Mass transport is vital not only for decarbonisation but also for an inclusive, congestion-free future. Without effective mass transport (alongside active travel), our towns and cities will grind to a halt and many people will become excluded from society - unable to reach work or education. Yet, our public transport systems face a crisis in passenger confidence and commercial viability. This week, we saw a second bailout of £256M for bus and light rail operators outside of London but the life support can't go on forever; and indeed, should it?
Before Covid-19, nearly 15% of bus transport outside of London was subsidized and with bus subsidies falling by a third every 5 years, bus mileage dropped by 13.2% between 2005 and 2019 (DfT, 2019). With commuting and shopping trip volumes unlikely to ever return to their previous levels as we work more flexibly and shop more online, the public purse will come under increasing strain and more services will be cut. Whilst public transport shouldn't be judged on commercial viability alone, we've all witnessed enough bus service cuts to understand the importance of balancing profitability with the need to ensure access and inclusivity for all.
We should also question how bus service design is performing with respect to access and inclusivity. Despite the subsidies provided, over 70% of people outside of London still choose to drive to work and as transport professionals, we are continuously wrangling with the issue that so many people remain isolated from public transport, unable to reach work or education.
Electrification is incredibly important for the decarbonisation agenda but we need more people using mass transport to amplify the impact. To achieve that, it's time to think completely differently about how we design bus services for inclusivity and commercial viability. It's time to throw out the old rulebook - it's not working and it certainly won't get us where we need to be.
First, services should be designed for the individual, not the masses. We seem to have forgotten that people use public transport for different purposes at different times. Frequent services operating on fixed routes throughout the day might work in large cities like London but for the majority of places, it results in empty buses, loss making routes and an inconvenient and non competitive service versus using a car. We often make these route planning decisions based on inclusivity and ensuring 'access for all' but what's inclusive about routes being cut later because they lose too much money? And what's inclusive about providing services that are so inconvenient that nobody wants to use them?

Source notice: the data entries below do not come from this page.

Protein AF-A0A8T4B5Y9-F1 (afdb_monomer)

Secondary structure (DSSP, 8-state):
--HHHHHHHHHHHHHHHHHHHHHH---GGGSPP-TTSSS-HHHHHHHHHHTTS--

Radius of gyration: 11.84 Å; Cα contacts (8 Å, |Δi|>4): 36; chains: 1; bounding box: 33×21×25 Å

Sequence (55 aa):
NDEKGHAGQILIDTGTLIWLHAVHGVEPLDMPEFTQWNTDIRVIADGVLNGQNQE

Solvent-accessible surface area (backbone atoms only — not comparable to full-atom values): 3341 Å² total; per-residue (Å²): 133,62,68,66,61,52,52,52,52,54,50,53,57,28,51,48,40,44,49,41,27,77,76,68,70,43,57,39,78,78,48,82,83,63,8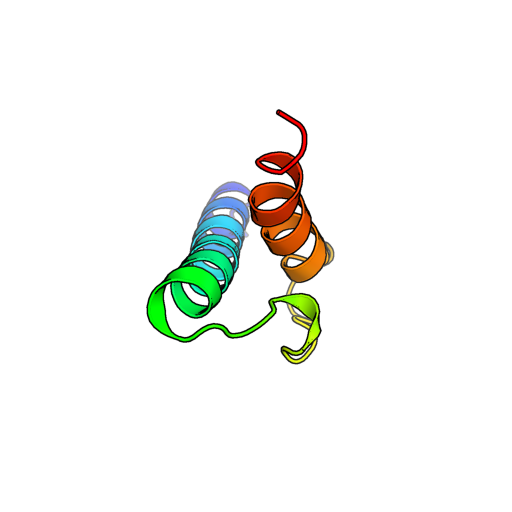2,93,45,99,57,68,47,36,61,52,31,42,48,59,63,55,63,68,70,81,119

Mean predicted aligned error: 5.38 Å

Structure (mmCIF, N/CA/C/O backbone):
data_AF-A0A8T4B5Y9-F1
#
_entry.id   AF-A0A8T4B5Y9-F1
#
loop_
_atom_site.group_PDB
_atom_site.id
_a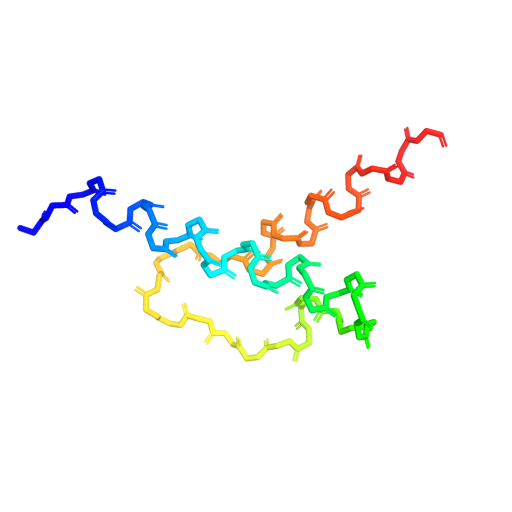tom_site.type_symbol
_atom_site.label_atom_id
_atom_site.label_alt_id
_atom_site.label_comp_id
_atom_site.label_asym_id
_atom_site.label_entity_id
_atom_site.label_seq_id
_atom_site.pdbx_PDB_ins_code
_atom_site.Cartn_x
_atom_site.Cartn_y
_atom_site.Cartn_z
_atom_site.occupancy
_atom_site.B_iso_or_equiv
_atom_site.auth_seq_id
_atom_site.auth_comp_id
_atom_site.auth_asym_id
_atom_site.auth_atom_id
_atom_site.pdbx_PDB_model_num
ATOM 1 N N . ASN A 1 1 ? 18.383 7.870 -13.497 1.00 51.06 1 ASN A N 1
ATOM 2 C CA . ASN A 1 1 ? 17.194 7.215 -12.920 1.00 51.06 1 ASN A CA 1
ATOM 3 C C . ASN A 1 1 ? 16.176 8.291 -12.634 1.00 51.06 1 ASN A C 1
ATOM 5 O O . ASN A 1 1 ? 16.492 9.224 -11.913 1.00 51.06 1 ASN A O 1
ATOM 9 N N . ASP A 1 2 ? 15.055 8.238 -13.342 1.00 53.31 2 ASP A N 1
ATOM 10 C CA . ASP A 1 2 ? 14.048 9.296 -13.401 1.00 53.31 2 ASP A CA 1
ATOM 11 C C . ASP A 1 2 ? 13.252 9.343 -12.088 1.00 53.31 2 ASP A C 1
ATOM 13 O O . ASP A 1 2 ? 12.433 8.467 -11.811 1.00 53.31 2 ASP A O 1
ATOM 17 N N . GLU A 1 3 ? 13.521 10.352 -11.259 1.00 61.38 3 GLU A N 1
ATOM 18 C CA . GLU A 1 3 ? 12.857 10.558 -9.966 1.00 61.38 3 GLU A CA 1
ATOM 19 C C . GLU A 1 3 ? 11.329 10.664 -10.100 1.00 61.38 3 GLU A C 1
ATOM 21 O O . GLU A 1 3 ? 10.601 10.249 -9.197 1.00 61.38 3 GLU A O 1
ATOM 26 N N . LYS A 1 4 ? 10.820 11.142 -11.246 1.00 62.75 4 LYS A N 1
ATOM 27 C CA . LYS A 1 4 ? 9.375 11.211 -11.503 1.00 62.75 4 LYS A CA 1
ATOM 28 C C . LYS A 1 4 ? 8.790 9.841 -11.832 1.00 62.75 4 LYS A C 1
ATOM 30 O O . LYS A 1 4 ? 7.672 9.548 -11.415 1.00 62.75 4 LYS A O 1
ATOM 35 N N . GLY A 1 5 ? 9.552 8.987 -12.517 1.00 66.75 5 GLY A N 1
ATOM 36 C CA . GLY A 1 5 ? 9.187 7.584 -12.734 1.00 66.75 5 GLY A CA 1
ATOM 37 C C . GLY A 1 5 ? 9.034 6.818 -11.416 1.00 66.75 5 GLY A C 1
ATOM 38 O O . GLY A 1 5 ? 8.072 6.073 -11.246 1.00 66.75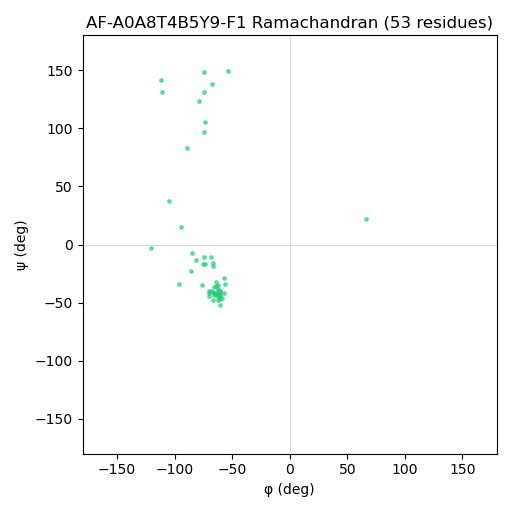 5 GLY A O 1
ATOM 39 N N . HIS A 1 6 ? 9.916 7.074 -10.444 1.00 80.44 6 HIS A N 1
ATOM 40 C CA . HIS A 1 6 ? 9.808 6.487 -9.103 1.00 80.44 6 HIS A CA 1
ATOM 41 C C . HIS A 1 6 ? 8.575 6.987 -8.340 1.00 80.44 6 HIS A C 1
ATOM 43 O O . HIS A 1 6 ? 7.884 6.188 -7.714 1.00 80.44 6 HIS A O 1
ATOM 49 N N . ALA A 1 7 ? 8.251 8.280 -8.433 1.00 85.12 7 ALA A N 1
ATOM 50 C CA . ALA A 1 7 ? 7.051 8.829 -7.800 1.00 85.12 7 ALA A CA 1
ATOM 51 C C . ALA A 1 7 ? 5.756 8.205 -8.357 1.00 85.12 7 ALA A C 1
ATOM 53 O O . ALA A 1 7 ? 4.834 7.913 -7.597 1.00 85.12 7 ALA A O 1
ATOM 54 N N . GLY A 1 8 ? 5.701 7.951 -9.669 1.00 89.56 8 GLY A N 1
ATOM 55 C CA . GLY A 1 8 ? 4.578 7.245 -10.289 1.00 89.56 8 GLY A CA 1
ATOM 56 C C . GLY A 1 8 ? 4.420 5.816 -9.766 1.00 89.56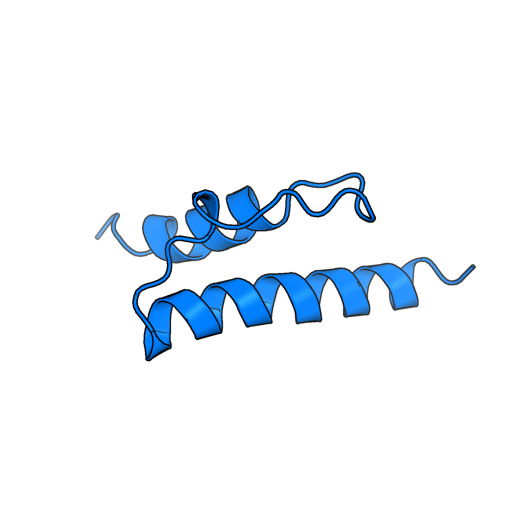 8 GLY A C 1
ATOM 57 O O . GLY A 1 8 ? 3.304 5.385 -9.488 1.00 89.56 8 GLY A O 1
ATOM 58 N N . GLN A 1 9 ? 5.529 5.102 -9.563 1.00 91.94 9 GLN A N 1
ATOM 59 C CA . GLN A 1 9 ? 5.485 3.737 -9.042 1.00 91.94 9 GLN A CA 1
ATOM 60 C C . GLN A 1 9 ? 5.058 3.684 -7.568 1.00 91.94 9 GLN A C 1
ATOM 62 O O . GLN A 1 9 ? 4.229 2.853 -7.206 1.00 91.94 9 GLN A O 1
ATOM 67 N N . ILE A 1 10 ? 5.532 4.624 -6.744 1.00 92.25 10 ILE A N 1
ATOM 68 C CA . ILE A 1 10 ? 5.074 4.786 -5.355 1.00 92.25 10 ILE A CA 1
ATOM 69 C C . ILE A 1 10 ? 3.556 5.012 -5.311 1.00 92.25 10 ILE A C 1
ATOM 71 O O . ILE A 1 10 ? 2.871 4.421 -4.476 1.00 92.25 10 ILE A O 1
ATOM 75 N N . LEU A 1 11 ? 3.011 5.832 -6.219 1.00 94.19 11 LEU A N 1
ATOM 76 C CA . LEU A 1 11 ? 1.570 6.085 -6.297 1.00 94.19 11 LEU A CA 1
ATOM 77 C C . LEU A 1 11 ? 0.779 4.821 -6.660 1.00 94.19 11 LEU A C 1
ATOM 79 O O . LEU A 1 11 ? -0.259 4.565 -6.055 1.00 94.19 11 LEU A O 1
ATOM 83 N N . ILE A 1 12 ? 1.264 4.030 -7.621 1.00 95.31 12 ILE A N 1
ATOM 84 C CA . ILE A 1 12 ? 0.627 2.768 -8.026 1.00 95.31 12 ILE A CA 1
ATOM 85 C C . ILE A 1 12 ? 0.596 1.780 -6.855 1.00 95.31 12 ILE A C 1
ATOM 87 O O . ILE A 1 12 ? -0.460 1.221 -6.548 1.00 95.31 12 ILE A O 1
ATOM 91 N N . ASP A 1 13 ? 1.723 1.597 -6.170 1.00 95.81 13 ASP A N 1
ATOM 92 C CA . ASP A 1 13 ? 1.817 0.665 -5.046 1.00 95.81 13 ASP A CA 1
ATOM 93 C C . ASP A 1 13 ? 0.936 1.128 -3.870 1.00 95.81 13 ASP A C 1
ATOM 95 O O . ASP A 1 13 ? 0.177 0.340 -3.307 1.00 95.81 13 ASP A O 1
ATOM 99 N N . THR A 1 14 ? 0.953 2.428 -3.551 1.00 96.44 14 THR A N 1
ATOM 100 C CA . THR A 1 14 ? 0.092 3.008 -2.502 1.00 96.44 14 THR A CA 1
ATOM 101 C C . THR A 1 14 ? -1.392 2.852 -2.850 1.00 96.44 14 THR A C 1
ATOM 103 O O . THR A 1 14 ? -2.190 2.437 -2.011 1.00 96.44 14 THR A O 1
ATOM 106 N N . GLY A 1 15 ? -1.779 3.133 -4.099 1.00 96.69 15 GLY A N 1
ATOM 107 C CA . GLY A 1 15 ? -3.156 2.965 -4.568 1.00 96.69 15 GLY A CA 1
ATOM 108 C C . GLY A 1 15 ? -3.616 1.506 -4.546 1.00 96.69 15 GLY A C 1
ATOM 109 O O . GLY A 1 15 ? -4.779 1.229 -4.259 1.00 96.69 15 GLY A O 1
ATOM 110 N N . THR A 1 16 ? -2.695 0.566 -4.771 1.00 97.19 16 THR A N 1
ATOM 111 C CA . THR A 1 16 ? -2.966 -0.871 -4.650 1.00 97.19 16 THR A CA 1
ATOM 112 C C . THR A 1 16 ? -3.322 -1.248 -3.212 1.00 97.19 16 THR A C 1
ATOM 114 O O . THR A 1 16 ? -4.290 -1.977 -3.007 1.00 97.19 16 THR A O 1
ATOM 117 N N . LEU A 1 17 ? -2.607 -0.720 -2.211 1.00 97.25 17 LEU A N 1
ATOM 118 C CA . LEU A 1 17 ? -2.927 -0.954 -0.795 1.00 97.25 17 LEU A CA 1
ATOM 119 C C . LEU A 1 17 ? -4.318 -0.418 -0.424 1.00 97.25 17 LEU A C 1
ATOM 121 O O . LEU A 1 17 ? -5.094 -1.122 0.218 1.00 97.25 17 LEU A O 1
ATOM 125 N N . ILE A 1 18 ? -4.667 0.783 -0.895 1.00 97.12 18 ILE A N 1
ATOM 126 C CA . ILE A 1 18 ? -6.003 1.371 -0.693 1.00 97.12 18 ILE A CA 1
ATOM 127 C C . ILE A 1 18 ? -7.092 0.489 -1.326 1.00 97.12 18 ILE A C 1
ATOM 129 O O . ILE A 1 18 ? -8.128 0.234 -0.713 1.00 97.12 18 ILE A O 1
ATOM 133 N N . TRP A 1 19 ? -6.864 -0.009 -2.545 1.00 97.62 19 TRP A N 1
ATOM 134 C CA . TRP A 1 19 ? -7.813 -0.885 -3.236 1.00 97.62 19 TRP A CA 1
ATOM 135 C C . TRP A 1 19 ? -7.992 -2.235 -2.527 1.00 97.62 19 TRP A C 1
ATOM 137 O O . TRP A 1 19 ? -9.122 -2.703 -2.383 1.00 97.62 19 TRP A O 1
ATOM 147 N N . LEU A 1 20 ? -6.902 -2.841 -2.044 1.00 97.00 20 LEU A N 1
ATOM 148 C CA . LEU A 1 20 ? -6.954 -4.087 -1.275 1.00 97.00 20 LEU A CA 1
ATOM 149 C C . LEU A 1 20 ? -7.763 -3.924 0.014 1.00 97.00 20 LEU A C 1
ATOM 151 O O . LEU A 1 20 ? -8.577 -4.792 0.325 1.00 97.00 20 LEU A O 1
ATOM 155 N N . HIS A 1 21 ? -7.608 -2.805 0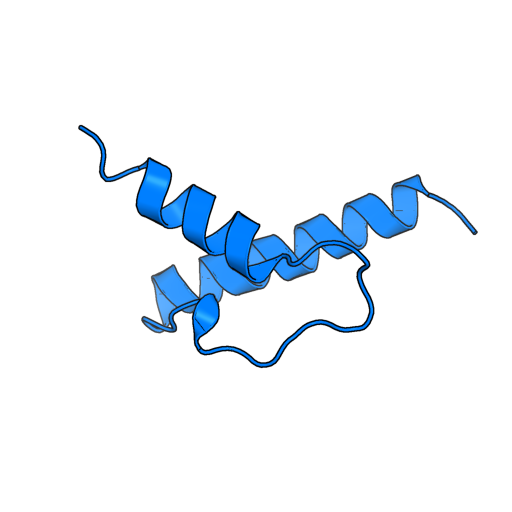.720 1.00 96.12 21 HIS A N 1
ATOM 156 C CA . HIS A 1 21 ? -8.454 -2.497 1.869 1.00 96.12 21 HIS A CA 1
ATOM 157 C C . HIS A 1 21 ? -9.931 -2.387 1.461 1.00 96.12 21 HIS A C 1
ATOM 159 O O . HIS A 1 21 ? -10.779 -3.093 1.999 1.00 96.12 21 HIS A O 1
ATOM 165 N N . ALA A 1 22 ? -10.246 -1.575 0.448 1.00 95.31 22 ALA A N 1
ATOM 166 C CA . ALA A 1 22 ? -11.628 -1.311 0.042 1.00 95.31 22 ALA A CA 1
ATOM 167 C C . ALA A 1 22 ? -12.379 -2.548 -0.487 1.00 95.31 22 ALA A C 1
ATOM 169 O O . ALA A 1 22 ? -13.584 -2.677 -0.279 1.00 95.31 22 ALA A O 1
ATOM 170 N N . VAL A 1 23 ? -11.690 -3.444 -1.200 1.00 97.06 23 VAL A N 1
ATOM 171 C CA . VAL A 1 23 ? -12.318 -4.610 -1.848 1.00 97.06 23 VAL A CA 1
ATOM 172 C C . VAL A 1 23 ? -12.217 -5.870 -0.996 1.00 97.06 23 VAL A C 1
ATOM 174 O O . VAL A 1 23 ? -13.121 -6.706 -1.027 1.00 97.06 23 VAL A O 1
ATOM 177 N N . HIS A 1 24 ? -11.127 -6.022 -0.246 1.00 95.00 24 HIS A N 1
ATOM 178 C CA . HIS A 1 24 ? -10.808 -7.263 0.455 1.00 95.00 24 HIS A CA 1
ATOM 179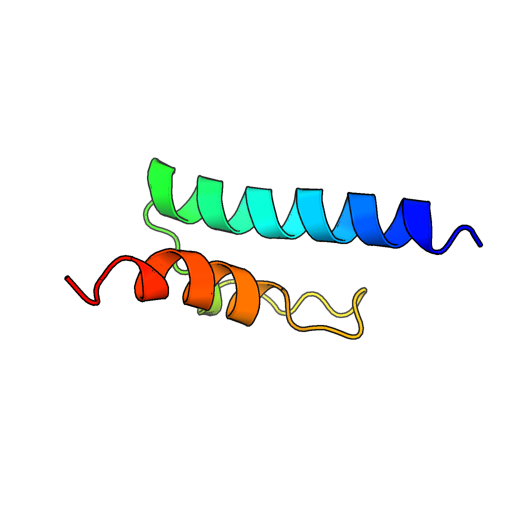 C C . HIS A 1 24 ? -10.696 -7.109 1.977 1.00 95.00 24 HIS A C 1
ATOM 181 O O . HIS A 1 24 ? -10.512 -8.118 2.652 1.00 95.00 24 HIS A O 1
ATOM 187 N N . GLY A 1 25 ? -10.828 -5.897 2.526 1.00 94.50 25 GLY A N 1
ATOM 188 C CA . GLY A 1 25 ? -10.712 -5.641 3.966 1.00 94.50 25 GLY A CA 1
ATOM 189 C C . GLY A 1 25 ? -9.307 -5.890 4.516 1.00 94.50 25 GLY A C 1
ATOM 190 O O . GLY A 1 25 ? -9.155 -6.186 5.695 1.00 94.50 25 GLY A O 1
ATOM 191 N N . VAL A 1 26 ? -8.285 -5.850 3.655 1.00 95.69 26 VAL A N 1
ATOM 192 C CA . VAL A 1 26 ? -6.887 -6.007 4.069 1.00 95.69 26 VAL A CA 1
ATOM 193 C C . VAL A 1 26 ? -6.399 -4.695 4.666 1.00 95.69 26 VAL A C 1
ATOM 195 O O . VAL A 1 26 ? -6.411 -3.670 3.987 1.00 95.69 26 VAL A O 1
ATOM 198 N N . GLU A 1 27 ? -5.917 -4.725 5.904 1.00 95.94 27 GLU A N 1
ATOM 199 C CA . GLU A 1 27 ? -5.315 -3.541 6.510 1.00 95.94 27 GLU A CA 1
ATOM 200 C C . GLU A 1 27 ? -3.921 -3.277 5.920 1.00 95.94 27 GLU A C 1
ATOM 202 O O . GLU A 1 27 ? -3.094 -4.195 5.861 1.00 95.94 27 GLU A O 1
ATOM 207 N N . PRO A 1 28 ? -3.601 -2.040 5.484 1.00 95.62 28 PRO A N 1
ATOM 208 C CA . PRO A 1 28 ? -2.306 -1.747 4.869 1.00 95.62 28 PRO A CA 1
ATOM 209 C C . PRO A 1 28 ? -1.111 -2.108 5.754 1.00 95.62 28 PRO A C 1
ATOM 211 O O . PRO A 1 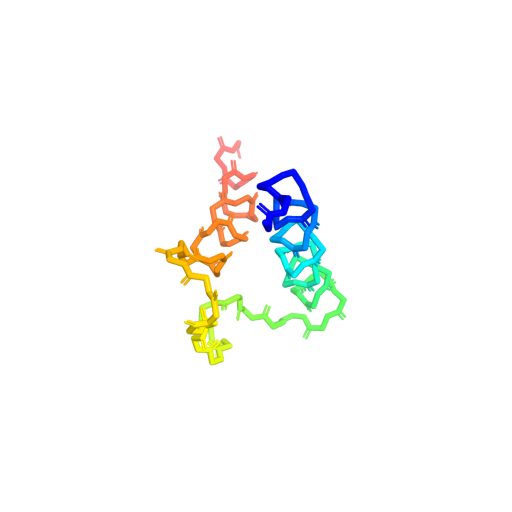28 ? -0.072 -2.529 5.245 1.00 95.62 28 PRO A O 1
ATOM 214 N N . LEU A 1 29 ? -1.253 -1.956 7.072 1.00 96.25 29 LEU A N 1
ATOM 215 C CA . LEU A 1 29 ? -0.195 -2.235 8.043 1.00 96.25 29 LEU A CA 1
ATOM 216 C C . LEU A 1 29 ? 0.032 -3.738 8.287 1.00 96.25 29 LEU A C 1
ATOM 218 O O . LEU A 1 29 ? 1.108 -4.103 8.760 1.00 96.25 29 LEU A O 1
ATOM 222 N N . ASP A 1 30 ? -0.912 -4.601 7.897 1.00 96.19 30 ASP A N 1
ATOM 223 C CA . ASP A 1 30 ? -0.758 -6.062 7.957 1.00 96.19 30 ASP A CA 1
ATOM 224 C C . ASP A 1 30 ? 0.038 -6.613 6.761 1.00 96.19 30 ASP A C 1
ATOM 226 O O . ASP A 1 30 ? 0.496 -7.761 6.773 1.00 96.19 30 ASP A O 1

Instead, we should design flexible networks that focus on commuters and school children at peak times on specific direct routes and leisure and healthcare trips at other times of day. We have all the data, technology and business models to make this happen; to deliver more flexible networks that are designed around the needs of the individual. These more flexible services, delivered by express peak time routes and demand-responsive off-peak services will be more commercially viable, will reduce private car dependency and (despite the historic assumptions of transport planners) will deliver a more inclusive service.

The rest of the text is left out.